Records for processing START

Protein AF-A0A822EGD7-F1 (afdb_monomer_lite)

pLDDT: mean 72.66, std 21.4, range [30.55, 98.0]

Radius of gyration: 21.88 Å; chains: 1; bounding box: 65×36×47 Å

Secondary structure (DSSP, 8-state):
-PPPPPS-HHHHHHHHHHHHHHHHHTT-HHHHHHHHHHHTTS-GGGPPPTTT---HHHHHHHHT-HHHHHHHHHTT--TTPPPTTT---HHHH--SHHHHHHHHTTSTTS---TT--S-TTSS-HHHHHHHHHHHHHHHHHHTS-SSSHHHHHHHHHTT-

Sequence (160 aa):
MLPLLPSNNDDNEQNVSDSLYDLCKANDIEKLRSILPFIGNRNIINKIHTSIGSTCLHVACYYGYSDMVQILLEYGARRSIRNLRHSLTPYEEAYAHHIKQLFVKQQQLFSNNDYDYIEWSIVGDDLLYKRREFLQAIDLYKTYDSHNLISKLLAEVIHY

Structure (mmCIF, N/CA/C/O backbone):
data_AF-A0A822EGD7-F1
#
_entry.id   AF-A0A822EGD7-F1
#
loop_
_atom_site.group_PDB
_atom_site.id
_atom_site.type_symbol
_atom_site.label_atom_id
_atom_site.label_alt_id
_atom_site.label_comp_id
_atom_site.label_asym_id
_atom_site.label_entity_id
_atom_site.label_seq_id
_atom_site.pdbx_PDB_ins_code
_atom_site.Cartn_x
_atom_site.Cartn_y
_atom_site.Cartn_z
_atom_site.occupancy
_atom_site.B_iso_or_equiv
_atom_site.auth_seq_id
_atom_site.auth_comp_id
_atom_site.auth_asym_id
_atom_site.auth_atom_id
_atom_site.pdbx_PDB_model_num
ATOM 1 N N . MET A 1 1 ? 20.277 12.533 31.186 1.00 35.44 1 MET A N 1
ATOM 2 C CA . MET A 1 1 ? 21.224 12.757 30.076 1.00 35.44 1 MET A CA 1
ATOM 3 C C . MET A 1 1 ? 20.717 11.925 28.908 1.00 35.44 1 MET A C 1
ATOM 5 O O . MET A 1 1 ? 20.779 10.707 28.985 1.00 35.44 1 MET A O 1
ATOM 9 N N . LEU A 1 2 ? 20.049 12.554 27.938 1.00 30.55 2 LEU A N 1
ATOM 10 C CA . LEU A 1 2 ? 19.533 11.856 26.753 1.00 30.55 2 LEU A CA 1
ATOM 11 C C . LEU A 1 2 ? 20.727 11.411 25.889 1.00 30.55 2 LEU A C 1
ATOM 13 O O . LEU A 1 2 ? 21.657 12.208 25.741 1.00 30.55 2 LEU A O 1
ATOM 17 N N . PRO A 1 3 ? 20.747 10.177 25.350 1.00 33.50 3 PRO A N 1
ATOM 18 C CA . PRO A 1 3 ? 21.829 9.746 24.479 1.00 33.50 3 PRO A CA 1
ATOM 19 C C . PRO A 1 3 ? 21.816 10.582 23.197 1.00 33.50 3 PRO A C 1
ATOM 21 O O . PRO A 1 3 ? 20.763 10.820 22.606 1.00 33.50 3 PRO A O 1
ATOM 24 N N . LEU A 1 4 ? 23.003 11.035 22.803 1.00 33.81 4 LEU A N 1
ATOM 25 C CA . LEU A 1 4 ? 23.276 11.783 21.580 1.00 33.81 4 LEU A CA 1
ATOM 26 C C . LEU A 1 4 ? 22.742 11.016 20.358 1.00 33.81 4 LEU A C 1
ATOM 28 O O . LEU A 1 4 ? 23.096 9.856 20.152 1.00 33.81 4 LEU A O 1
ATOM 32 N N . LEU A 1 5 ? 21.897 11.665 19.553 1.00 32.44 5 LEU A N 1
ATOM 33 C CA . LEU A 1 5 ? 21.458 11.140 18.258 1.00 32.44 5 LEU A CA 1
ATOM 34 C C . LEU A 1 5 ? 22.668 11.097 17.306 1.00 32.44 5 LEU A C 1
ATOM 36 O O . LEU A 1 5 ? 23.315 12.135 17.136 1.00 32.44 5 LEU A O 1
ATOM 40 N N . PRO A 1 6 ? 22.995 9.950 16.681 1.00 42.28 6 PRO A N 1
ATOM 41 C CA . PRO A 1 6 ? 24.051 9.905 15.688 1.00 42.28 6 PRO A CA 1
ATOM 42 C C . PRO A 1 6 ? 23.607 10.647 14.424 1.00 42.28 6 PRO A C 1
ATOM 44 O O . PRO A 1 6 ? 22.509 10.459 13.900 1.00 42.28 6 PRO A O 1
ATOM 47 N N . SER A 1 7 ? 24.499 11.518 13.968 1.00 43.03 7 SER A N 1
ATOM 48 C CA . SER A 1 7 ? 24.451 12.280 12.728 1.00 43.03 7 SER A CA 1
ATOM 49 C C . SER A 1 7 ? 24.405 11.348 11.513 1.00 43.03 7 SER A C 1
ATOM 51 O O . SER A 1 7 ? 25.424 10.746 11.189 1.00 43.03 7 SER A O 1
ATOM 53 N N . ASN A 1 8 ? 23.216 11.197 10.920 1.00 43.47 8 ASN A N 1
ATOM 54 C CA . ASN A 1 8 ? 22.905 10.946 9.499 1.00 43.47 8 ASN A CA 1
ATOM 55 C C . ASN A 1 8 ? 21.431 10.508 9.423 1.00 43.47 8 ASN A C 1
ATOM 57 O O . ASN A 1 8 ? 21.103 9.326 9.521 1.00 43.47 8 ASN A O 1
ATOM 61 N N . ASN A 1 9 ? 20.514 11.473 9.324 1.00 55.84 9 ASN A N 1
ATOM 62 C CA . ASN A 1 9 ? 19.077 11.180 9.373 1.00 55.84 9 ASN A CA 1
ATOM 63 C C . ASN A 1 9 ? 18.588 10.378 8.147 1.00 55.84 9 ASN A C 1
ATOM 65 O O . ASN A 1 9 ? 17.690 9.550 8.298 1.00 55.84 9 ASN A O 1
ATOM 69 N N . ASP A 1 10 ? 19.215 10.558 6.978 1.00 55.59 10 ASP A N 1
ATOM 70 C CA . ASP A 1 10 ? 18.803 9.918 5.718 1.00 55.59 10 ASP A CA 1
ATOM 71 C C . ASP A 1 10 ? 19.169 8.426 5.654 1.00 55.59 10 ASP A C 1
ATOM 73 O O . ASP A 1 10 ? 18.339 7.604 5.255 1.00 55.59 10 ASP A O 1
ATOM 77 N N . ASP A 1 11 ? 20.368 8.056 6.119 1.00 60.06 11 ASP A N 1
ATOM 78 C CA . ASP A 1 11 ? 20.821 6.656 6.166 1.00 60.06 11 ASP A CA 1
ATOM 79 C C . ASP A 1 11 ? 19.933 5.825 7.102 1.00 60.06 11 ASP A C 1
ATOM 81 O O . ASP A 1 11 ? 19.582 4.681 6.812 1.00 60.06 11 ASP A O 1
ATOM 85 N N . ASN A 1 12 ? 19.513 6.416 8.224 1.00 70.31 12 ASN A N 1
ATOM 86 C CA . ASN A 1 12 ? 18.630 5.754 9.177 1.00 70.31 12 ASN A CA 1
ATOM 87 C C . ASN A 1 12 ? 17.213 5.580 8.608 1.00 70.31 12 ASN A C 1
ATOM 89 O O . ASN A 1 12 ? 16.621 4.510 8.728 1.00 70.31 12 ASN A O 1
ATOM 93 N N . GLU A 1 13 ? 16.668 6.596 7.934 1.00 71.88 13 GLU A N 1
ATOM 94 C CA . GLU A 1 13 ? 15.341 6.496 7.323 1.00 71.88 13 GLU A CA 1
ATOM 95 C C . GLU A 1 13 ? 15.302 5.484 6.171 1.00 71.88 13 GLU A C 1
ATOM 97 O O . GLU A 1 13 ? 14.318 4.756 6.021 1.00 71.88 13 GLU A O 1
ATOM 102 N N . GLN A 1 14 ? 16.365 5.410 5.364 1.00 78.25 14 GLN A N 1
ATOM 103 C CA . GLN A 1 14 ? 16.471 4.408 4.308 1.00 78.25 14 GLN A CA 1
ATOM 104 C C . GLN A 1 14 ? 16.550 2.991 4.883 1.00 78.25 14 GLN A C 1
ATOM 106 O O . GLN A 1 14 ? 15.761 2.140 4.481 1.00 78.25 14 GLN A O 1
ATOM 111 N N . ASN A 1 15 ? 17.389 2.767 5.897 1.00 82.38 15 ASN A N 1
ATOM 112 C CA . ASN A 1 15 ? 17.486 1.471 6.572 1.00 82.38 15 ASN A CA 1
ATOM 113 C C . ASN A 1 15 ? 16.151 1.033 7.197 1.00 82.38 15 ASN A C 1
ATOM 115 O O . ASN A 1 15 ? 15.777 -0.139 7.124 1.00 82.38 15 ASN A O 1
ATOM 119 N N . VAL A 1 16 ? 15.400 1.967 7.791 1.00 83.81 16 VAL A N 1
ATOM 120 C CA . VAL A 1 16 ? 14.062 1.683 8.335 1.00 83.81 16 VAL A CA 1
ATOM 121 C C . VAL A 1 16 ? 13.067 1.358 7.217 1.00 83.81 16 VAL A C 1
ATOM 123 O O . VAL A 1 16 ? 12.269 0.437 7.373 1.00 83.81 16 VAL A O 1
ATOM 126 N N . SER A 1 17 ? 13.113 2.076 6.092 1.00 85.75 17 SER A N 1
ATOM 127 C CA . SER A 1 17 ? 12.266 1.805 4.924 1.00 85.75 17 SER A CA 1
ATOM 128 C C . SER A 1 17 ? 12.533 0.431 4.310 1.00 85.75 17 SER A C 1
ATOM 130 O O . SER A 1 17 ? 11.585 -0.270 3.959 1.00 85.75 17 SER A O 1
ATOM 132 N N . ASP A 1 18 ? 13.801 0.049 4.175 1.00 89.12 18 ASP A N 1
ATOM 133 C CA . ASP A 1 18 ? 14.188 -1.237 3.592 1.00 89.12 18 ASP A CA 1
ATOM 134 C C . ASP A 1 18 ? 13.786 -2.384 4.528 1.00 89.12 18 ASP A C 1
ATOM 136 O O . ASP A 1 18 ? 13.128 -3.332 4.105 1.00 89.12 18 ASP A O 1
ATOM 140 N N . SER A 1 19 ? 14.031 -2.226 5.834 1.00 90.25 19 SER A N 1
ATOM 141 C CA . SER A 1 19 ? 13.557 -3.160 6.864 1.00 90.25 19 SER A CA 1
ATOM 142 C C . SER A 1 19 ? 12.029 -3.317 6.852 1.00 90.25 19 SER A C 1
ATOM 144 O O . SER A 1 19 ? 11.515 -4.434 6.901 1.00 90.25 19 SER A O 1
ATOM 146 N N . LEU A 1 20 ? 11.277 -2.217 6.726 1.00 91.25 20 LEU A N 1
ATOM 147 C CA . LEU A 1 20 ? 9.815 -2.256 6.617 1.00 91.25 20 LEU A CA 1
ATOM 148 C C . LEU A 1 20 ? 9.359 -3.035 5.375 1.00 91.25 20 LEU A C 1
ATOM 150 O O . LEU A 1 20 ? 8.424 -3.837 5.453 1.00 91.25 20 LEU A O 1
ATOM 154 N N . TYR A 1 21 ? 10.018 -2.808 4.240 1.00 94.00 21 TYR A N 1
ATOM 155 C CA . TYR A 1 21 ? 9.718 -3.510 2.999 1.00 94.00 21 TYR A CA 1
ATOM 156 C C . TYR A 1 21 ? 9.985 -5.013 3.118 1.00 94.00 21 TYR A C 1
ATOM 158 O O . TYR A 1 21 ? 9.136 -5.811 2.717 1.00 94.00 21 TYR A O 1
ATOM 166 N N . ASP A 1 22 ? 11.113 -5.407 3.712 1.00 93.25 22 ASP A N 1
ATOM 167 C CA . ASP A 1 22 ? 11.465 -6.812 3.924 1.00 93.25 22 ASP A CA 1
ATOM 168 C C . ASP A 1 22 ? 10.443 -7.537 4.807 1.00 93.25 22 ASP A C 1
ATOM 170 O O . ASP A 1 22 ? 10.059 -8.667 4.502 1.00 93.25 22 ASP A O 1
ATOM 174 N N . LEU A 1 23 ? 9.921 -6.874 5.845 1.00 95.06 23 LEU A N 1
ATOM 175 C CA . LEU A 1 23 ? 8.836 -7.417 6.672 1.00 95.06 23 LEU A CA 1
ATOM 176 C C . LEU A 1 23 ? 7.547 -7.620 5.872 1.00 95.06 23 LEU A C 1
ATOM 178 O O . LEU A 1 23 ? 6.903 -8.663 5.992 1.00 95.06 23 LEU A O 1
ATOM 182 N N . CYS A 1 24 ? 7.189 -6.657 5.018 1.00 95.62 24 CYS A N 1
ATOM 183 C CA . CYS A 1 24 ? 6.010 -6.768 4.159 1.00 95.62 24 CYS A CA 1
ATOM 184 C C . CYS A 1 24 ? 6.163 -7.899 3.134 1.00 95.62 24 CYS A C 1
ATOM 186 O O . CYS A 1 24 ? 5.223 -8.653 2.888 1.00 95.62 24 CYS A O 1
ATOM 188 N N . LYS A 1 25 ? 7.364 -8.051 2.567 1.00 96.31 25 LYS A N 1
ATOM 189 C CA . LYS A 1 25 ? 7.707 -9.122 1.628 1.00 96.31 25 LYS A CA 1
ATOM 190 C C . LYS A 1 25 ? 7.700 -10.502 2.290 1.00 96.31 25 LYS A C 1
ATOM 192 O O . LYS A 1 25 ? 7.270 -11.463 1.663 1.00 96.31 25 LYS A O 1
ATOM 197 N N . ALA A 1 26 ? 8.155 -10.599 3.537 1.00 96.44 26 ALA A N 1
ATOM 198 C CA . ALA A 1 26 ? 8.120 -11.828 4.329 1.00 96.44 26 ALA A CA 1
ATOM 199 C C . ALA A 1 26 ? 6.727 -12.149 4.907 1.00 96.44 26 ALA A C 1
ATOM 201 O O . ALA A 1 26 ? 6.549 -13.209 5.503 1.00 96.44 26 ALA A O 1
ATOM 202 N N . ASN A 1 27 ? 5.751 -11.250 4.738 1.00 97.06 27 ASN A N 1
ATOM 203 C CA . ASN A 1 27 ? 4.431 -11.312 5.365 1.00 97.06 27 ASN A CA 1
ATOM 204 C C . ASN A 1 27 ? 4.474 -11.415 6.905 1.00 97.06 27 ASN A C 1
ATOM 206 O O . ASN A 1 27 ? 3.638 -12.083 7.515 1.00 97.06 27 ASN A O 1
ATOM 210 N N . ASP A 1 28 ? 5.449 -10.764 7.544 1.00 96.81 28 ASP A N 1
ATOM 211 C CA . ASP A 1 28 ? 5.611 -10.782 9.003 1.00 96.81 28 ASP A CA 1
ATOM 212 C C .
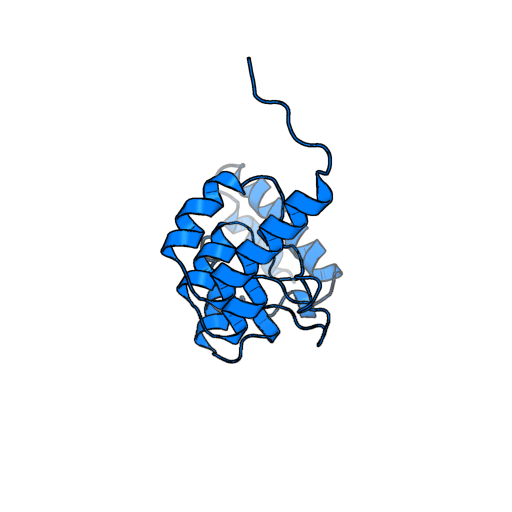 ASP A 1 28 ? 4.682 -9.749 9.662 1.00 96.81 28 ASP A C 1
ATOM 214 O O . ASP A 1 28 ? 5.073 -8.631 10.011 1.00 96.81 28 ASP A O 1
ATOM 218 N N . ILE A 1 29 ? 3.405 -10.123 9.774 1.00 94.69 29 ILE A N 1
ATOM 219 C CA . ILE A 1 29 ? 2.325 -9.279 10.302 1.00 94.69 29 ILE A CA 1
ATOM 220 C C . ILE A 1 29 ? 2.583 -8.876 11.756 1.00 94.69 29 ILE A C 1
ATOM 222 O O . ILE A 1 29 ? 2.403 -7.710 12.110 1.00 94.69 29 ILE A O 1
ATOM 226 N N . GLU A 1 30 ? 3.012 -9.816 12.596 1.00 93.88 30 GLU A N 1
ATOM 227 C CA . GLU A 1 30 ? 3.224 -9.574 14.025 1.00 93.88 30 GLU A CA 1
ATOM 228 C C . GLU A 1 30 ? 4.327 -8.543 14.243 1.00 93.88 30 GLU A C 1
ATOM 230 O O . GLU A 1 30 ? 4.150 -7.549 14.959 1.00 93.88 30 GLU A O 1
ATOM 235 N N . LYS A 1 31 ? 5.457 -8.714 13.551 1.00 92.38 31 LYS A N 1
ATOM 236 C CA . LYS A 1 31 ? 6.554 -7.761 13.652 1.00 92.38 31 LYS A CA 1
ATOM 237 C C . LYS A 1 31 ? 6.185 -6.424 13.027 1.00 92.38 31 LYS A C 1
ATOM 239 O O . LYS A 1 31 ? 6.504 -5.393 13.620 1.00 92.38 31 LYS A O 1
ATOM 244 N N . LEU 
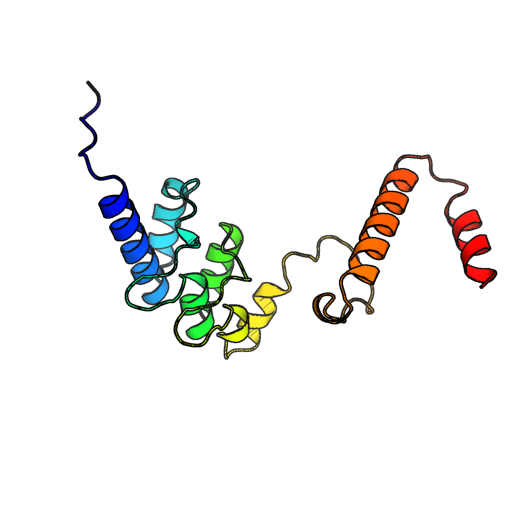A 1 32 ? 5.458 -6.412 11.908 1.00 91.38 32 LEU A N 1
ATOM 245 C CA . LEU A 1 32 ? 4.952 -5.174 11.318 1.00 91.38 32 LEU A CA 1
ATOM 246 C C . LEU A 1 32 ? 4.080 -4.395 12.318 1.00 91.38 32 LEU A C 1
ATOM 248 O O . LEU A 1 32 ? 4.326 -3.212 12.559 1.00 91.38 32 LEU A O 1
ATOM 252 N N . ARG A 1 33 ? 3.103 -5.054 12.951 1.00 90.44 33 ARG A N 1
ATOM 253 C CA . ARG A 1 33 ? 2.236 -4.439 13.970 1.00 90.44 33 ARG A CA 1
ATOM 254 C C . ARG A 1 33 ? 3.033 -3.895 15.152 1.00 90.44 33 ARG A C 1
ATOM 256 O O . ARG A 1 33 ? 2.674 -2.847 15.681 1.00 90.44 33 ARG A O 1
ATOM 263 N N . SER A 1 34 ? 4.128 -4.555 15.529 1.00 89.31 34 SER A N 1
ATOM 264 C CA . SER A 1 34 ? 4.993 -4.080 16.613 1.00 89.31 34 SER A CA 1
ATOM 265 C C . SER A 1 34 ? 5.738 -2.782 16.268 1.00 89.31 34 SER A C 1
ATOM 267 O O . SER A 1 34 ? 5.942 -1.954 17.150 1.00 89.31 34 SER A O 1
ATOM 269 N N . ILE A 1 35 ? 6.113 -2.562 14.999 1.00 85.75 35 ILE A N 1
ATOM 270 C CA . ILE A 1 35 ? 6.919 -1.398 14.589 1.00 85.75 35 ILE A CA 1
ATOM 271 C C . ILE A 1 35 ? 6.089 -0.207 14.100 1.00 85.75 35 ILE A C 1
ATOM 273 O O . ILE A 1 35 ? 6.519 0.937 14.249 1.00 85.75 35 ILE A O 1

Records for processing END

:: Required action ::
Copy out each line of the material above, word for word, from the first down to the line containing "ATOM 13 O O". Add nothing.

:: Reply to the exercise ::
Protein AF-A0A822EGD7-F1 (afdb_monomer_lite)

pLDDT: mean 72.66, std 21.4, range [30.55, 98.0]

Radius of gyration: 21.88 Å; chains: 1; bounding box: 65×36×47 Å

Secondary structure (DSSP, 8-state):
-PPPPPS-HHHHHHHHHHHHHHHHHTT-HHHHHHHHHHHTTS-GGGPPPTTT---HHHHHHHHT-HHHHHHHHHTT--TTPPPTTT---HHHH--SHHHHHHHHTTSTTS---TT--S-TTSS-HHHHHHHHHHHHHHHHHHTS-SSSHHHHHHHHHTT-

Sequence (160 aa):
MLPLLPSNNDDNEQNVSDSLYDLCKANDIEKLRSILPFIGNRNIINKIHTSIGSTCLHVACYYGYSDMVQILLEYGARRSIRNLRHSLTPYEEAYAHHIKQLFVKQQQLFSNNDYDYIEWSIVGDDLLYKRREFLQAIDLYKTYDSHNLISKLLAEVIHY

Structure (mmCIF, N/CA/C/O backbone):
data_AF-A0A822EGD7-F1
#
_entry.id   AF-A0A822EGD7-F1
#
loop_
_atom_site.group_PDB
_atom_site.id
_atom_site.type_symbol
_atom_site.label_atom_id
_atom_site.label_alt_id
_atom_site.label_comp_id
_atom_site.label_asym_id
_atom_site.label_entity_id
_atom_site.label_seq_id
_atom_site.pdbx_PDB_ins_code
_atom_site.Cartn_x
_atom_site.Cartn_y
_atom_site.Cartn_z
_atom_site.occupancy
_atom_site.B_iso_or_equiv
_atom_site.auth_seq_id
_atom_site.auth_comp_id
_atom_site.auth_asym_id
_atom_site.auth_atom_id
_atom_site.pdbx_PDB_model_num
ATOM 1 N N . MET A 1 1 ? 20.277 12.533 31.186 1.00 35.44 1 MET A N 1
ATOM 2 C CA . MET A 1 1 ? 21.224 12.757 30.076 1.00 35.44 1 MET A CA 1
ATOM 3 C C . MET A 1 1 ? 20.717 11.925 28.908 1.00 35.44 1 MET A C 1
ATOM 5 O O . MET A 1 1 ? 20.779 10.707 28.985 1.00 35.44 1 MET A O 1
ATOM 9 N N . LEU A 1 2 ? 20.049 12.554 27.938 1.00 30.55 2 LEU A N 1
ATOM 10 C CA . LEU A 1 2 ? 19.533 11.856 26.753 1.00 30.55 2 LEU A CA 1
ATOM 11 C C . LEU A 1 2 ? 20.727 11.411 25.889 1.00 30.55 2 LEU A C 1
ATOM 13 O O . LEU A 1 2 ? 21.657 12.208 25.741 1.00 30.55 2 LEU A O 1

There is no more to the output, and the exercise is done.